Pity. This company is no longer the same company as it was 10-18 years ago. Last annual report showed it only has 3 vessels left. Customer concentration risks are high. Market cap is only RM305 million - a small company, no longer a shade of what it was 10-18 years ago.
Last Balance sheet showed 19+ sen cash. NTA 52 sen. Trading at 30.5 sen, so, undervalued by P/NTA basis and interesting. However, business appears fairly valued (?). My estimate of 1 year EPS is around 1.2 sen. Excluding cash, the business is available for sale at 30.5 sen - 19 sen = 11.5 sen i.e. P/E of < 10, which is very fair for the future earnings from the 3 vessels. Total cash is around 190 million + meaning they can't scale / grow their business in the future - if they use the entire 190 million to buy 2-3 vessels, that cash is gone.

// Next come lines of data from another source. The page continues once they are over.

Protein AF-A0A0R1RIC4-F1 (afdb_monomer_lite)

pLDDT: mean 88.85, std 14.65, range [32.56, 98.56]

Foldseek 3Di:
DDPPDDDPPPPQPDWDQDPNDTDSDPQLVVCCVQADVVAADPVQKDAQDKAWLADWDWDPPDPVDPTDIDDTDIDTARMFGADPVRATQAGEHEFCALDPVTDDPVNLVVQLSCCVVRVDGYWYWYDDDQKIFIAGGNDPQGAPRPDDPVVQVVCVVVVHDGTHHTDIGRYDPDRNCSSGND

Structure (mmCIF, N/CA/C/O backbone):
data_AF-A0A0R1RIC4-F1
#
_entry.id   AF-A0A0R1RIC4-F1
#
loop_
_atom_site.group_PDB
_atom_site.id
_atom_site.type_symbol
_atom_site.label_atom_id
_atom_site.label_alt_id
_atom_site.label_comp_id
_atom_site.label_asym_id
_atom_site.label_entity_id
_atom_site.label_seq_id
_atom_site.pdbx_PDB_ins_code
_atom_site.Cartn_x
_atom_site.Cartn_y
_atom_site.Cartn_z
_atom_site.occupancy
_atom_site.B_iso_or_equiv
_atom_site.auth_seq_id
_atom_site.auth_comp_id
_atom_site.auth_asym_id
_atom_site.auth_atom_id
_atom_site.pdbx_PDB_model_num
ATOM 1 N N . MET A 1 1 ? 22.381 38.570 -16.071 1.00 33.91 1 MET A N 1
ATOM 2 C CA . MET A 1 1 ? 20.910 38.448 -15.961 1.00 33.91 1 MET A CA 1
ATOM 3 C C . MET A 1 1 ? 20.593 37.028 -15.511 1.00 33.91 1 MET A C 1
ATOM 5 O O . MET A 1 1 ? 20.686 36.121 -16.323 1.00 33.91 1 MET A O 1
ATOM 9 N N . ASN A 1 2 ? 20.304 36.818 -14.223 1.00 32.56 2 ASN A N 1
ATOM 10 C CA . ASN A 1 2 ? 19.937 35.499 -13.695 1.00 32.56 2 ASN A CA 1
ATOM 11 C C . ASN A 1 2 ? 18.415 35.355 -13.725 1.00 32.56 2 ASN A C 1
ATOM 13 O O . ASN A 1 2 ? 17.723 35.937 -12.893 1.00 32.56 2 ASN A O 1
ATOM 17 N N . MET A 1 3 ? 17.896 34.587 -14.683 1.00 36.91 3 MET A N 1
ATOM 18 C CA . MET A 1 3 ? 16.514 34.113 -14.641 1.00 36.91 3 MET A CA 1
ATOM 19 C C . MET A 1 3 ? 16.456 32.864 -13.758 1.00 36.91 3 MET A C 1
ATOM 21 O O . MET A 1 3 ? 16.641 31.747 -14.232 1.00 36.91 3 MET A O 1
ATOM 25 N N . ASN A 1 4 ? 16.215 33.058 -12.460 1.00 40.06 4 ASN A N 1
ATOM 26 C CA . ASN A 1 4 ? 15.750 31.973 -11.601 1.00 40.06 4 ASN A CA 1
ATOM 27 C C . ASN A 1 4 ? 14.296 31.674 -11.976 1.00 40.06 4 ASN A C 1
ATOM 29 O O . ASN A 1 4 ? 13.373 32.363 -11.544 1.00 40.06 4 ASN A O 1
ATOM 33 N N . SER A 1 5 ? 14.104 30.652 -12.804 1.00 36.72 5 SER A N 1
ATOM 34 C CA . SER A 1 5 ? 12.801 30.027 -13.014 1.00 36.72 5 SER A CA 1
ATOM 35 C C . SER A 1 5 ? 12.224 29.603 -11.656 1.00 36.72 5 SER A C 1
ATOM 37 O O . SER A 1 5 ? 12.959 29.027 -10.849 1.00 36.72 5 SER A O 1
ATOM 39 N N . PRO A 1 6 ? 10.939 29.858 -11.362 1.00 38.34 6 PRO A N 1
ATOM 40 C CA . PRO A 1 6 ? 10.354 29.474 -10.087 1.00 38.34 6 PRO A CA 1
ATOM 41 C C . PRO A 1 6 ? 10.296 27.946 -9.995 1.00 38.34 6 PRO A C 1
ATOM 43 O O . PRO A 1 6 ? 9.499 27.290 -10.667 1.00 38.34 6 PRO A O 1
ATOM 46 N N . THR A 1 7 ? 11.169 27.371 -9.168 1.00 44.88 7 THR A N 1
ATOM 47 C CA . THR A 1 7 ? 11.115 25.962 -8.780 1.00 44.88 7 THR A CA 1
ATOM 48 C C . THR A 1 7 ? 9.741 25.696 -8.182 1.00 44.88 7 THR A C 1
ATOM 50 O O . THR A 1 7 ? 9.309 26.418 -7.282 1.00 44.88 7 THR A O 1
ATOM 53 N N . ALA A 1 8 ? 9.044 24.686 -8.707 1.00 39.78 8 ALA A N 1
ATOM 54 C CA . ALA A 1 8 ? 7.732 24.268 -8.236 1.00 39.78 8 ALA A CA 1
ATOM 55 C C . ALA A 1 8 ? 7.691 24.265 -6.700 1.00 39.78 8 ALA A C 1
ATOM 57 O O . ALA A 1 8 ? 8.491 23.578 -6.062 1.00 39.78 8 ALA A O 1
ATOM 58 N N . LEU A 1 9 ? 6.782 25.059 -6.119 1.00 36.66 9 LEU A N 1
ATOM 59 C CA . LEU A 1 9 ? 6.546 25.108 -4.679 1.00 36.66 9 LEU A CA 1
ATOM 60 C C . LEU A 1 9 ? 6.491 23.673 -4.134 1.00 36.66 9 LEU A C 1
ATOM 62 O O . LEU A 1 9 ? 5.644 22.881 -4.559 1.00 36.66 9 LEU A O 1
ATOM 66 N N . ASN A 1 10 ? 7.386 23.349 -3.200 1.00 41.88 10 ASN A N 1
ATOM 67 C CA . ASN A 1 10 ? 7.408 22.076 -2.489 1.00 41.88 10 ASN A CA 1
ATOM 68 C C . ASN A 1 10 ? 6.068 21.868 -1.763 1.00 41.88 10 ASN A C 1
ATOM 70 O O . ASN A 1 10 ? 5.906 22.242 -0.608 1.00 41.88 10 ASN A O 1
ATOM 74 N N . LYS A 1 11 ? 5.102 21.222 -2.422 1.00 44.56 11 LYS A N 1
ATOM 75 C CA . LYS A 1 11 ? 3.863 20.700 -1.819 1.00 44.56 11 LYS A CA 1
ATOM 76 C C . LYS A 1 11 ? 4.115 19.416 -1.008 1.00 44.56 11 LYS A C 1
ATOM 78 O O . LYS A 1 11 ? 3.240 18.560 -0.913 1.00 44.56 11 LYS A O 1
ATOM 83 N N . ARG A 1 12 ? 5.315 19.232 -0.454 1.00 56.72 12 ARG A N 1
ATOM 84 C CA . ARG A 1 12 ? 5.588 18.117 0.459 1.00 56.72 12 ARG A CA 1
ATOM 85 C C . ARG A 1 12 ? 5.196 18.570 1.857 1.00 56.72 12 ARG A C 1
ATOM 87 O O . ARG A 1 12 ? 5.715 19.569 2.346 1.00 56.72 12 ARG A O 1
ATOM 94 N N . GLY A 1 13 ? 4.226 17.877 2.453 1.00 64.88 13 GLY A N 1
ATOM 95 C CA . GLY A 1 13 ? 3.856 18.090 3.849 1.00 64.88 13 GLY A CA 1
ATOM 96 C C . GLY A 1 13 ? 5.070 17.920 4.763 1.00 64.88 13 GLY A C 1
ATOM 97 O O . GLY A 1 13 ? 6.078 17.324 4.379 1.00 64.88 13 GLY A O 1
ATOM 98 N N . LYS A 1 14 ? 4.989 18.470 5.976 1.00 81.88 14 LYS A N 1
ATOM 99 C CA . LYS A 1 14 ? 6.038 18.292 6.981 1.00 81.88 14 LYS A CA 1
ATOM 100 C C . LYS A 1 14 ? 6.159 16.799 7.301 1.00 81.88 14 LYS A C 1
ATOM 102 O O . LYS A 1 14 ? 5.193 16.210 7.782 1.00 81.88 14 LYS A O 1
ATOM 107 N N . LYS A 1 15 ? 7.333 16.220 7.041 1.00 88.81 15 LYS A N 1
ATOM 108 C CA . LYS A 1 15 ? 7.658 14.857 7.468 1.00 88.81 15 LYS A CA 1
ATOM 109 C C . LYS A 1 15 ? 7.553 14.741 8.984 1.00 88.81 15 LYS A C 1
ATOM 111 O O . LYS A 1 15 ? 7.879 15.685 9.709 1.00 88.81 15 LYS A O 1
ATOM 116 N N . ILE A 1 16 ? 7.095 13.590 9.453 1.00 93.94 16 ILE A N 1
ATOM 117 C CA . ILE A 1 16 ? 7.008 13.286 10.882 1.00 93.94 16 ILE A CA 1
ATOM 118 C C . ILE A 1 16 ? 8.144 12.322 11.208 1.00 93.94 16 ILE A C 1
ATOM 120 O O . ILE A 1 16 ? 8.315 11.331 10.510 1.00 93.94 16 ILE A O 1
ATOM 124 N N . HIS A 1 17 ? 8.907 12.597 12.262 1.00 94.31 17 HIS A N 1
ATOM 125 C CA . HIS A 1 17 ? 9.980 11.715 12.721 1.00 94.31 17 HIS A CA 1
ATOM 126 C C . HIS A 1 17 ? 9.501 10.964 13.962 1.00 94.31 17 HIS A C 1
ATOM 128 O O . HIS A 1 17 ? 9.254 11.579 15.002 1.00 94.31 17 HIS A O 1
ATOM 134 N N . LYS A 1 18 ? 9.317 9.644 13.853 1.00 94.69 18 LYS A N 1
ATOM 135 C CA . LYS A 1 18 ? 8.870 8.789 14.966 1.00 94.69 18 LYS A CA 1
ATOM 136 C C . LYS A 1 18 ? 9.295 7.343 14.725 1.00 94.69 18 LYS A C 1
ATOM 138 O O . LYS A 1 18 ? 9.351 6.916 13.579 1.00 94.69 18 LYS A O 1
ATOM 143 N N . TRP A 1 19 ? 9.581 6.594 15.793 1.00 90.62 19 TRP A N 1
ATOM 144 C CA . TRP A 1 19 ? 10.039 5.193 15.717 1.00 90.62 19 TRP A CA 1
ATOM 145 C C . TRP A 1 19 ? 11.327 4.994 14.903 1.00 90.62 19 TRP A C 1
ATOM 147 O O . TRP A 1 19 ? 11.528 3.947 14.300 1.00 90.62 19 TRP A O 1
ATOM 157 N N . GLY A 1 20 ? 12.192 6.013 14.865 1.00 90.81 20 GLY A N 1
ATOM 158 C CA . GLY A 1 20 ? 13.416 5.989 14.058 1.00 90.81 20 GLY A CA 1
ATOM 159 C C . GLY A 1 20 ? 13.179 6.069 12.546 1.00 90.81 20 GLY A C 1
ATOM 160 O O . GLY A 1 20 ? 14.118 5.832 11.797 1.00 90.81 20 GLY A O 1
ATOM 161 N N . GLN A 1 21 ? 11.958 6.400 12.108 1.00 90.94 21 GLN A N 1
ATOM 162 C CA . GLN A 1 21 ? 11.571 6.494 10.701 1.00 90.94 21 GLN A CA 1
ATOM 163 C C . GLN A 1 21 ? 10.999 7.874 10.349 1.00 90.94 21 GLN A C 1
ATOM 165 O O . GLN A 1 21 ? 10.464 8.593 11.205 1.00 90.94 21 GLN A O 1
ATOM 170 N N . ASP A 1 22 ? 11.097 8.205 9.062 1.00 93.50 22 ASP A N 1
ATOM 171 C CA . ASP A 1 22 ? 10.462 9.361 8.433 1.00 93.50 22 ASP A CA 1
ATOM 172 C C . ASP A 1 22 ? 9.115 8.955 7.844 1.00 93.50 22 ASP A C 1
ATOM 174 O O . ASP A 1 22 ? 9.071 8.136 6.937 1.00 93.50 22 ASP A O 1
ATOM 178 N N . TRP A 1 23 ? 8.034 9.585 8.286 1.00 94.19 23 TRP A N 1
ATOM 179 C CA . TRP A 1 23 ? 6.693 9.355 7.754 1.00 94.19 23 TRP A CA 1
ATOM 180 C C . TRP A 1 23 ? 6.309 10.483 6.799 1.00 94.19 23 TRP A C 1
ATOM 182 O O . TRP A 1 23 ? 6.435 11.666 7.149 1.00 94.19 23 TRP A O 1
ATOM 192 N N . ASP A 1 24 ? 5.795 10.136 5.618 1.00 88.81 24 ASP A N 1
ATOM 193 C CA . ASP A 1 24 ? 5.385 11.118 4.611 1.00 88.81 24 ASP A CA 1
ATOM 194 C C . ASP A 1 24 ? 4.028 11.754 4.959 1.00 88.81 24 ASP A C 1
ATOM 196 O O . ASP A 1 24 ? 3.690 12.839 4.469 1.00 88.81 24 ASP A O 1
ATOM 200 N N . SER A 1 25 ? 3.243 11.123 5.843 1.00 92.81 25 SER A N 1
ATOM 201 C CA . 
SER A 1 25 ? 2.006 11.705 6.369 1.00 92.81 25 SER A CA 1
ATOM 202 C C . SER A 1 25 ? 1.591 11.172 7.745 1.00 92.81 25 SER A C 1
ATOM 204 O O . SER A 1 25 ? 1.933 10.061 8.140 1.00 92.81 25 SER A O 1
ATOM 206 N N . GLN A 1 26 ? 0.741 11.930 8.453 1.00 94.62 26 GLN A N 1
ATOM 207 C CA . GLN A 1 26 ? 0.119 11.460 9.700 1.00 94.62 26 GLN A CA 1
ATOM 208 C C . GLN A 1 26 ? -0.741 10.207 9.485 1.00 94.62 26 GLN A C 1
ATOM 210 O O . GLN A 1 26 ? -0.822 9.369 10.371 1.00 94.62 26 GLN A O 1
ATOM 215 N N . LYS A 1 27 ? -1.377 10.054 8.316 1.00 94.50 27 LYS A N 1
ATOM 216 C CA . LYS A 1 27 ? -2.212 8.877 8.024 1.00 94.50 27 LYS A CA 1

If they pay out the 190 million + cash as dividends, market is going to drop down ex-div. We already seen that market is pricing fairly - on the last ex-div date, price fell 1.5 sen, exactly equal to the dividend paid out. At this juncture, this is now a penny stock with little upside / downside prospect.
It's not clear to me what happened to MAYBULK. I haven't monitored for over a decade and suddenly noticed this business is nothing like the business that it was 10-18 years ago. It looks to me this company is now ceasing / substantially reducing market's interest.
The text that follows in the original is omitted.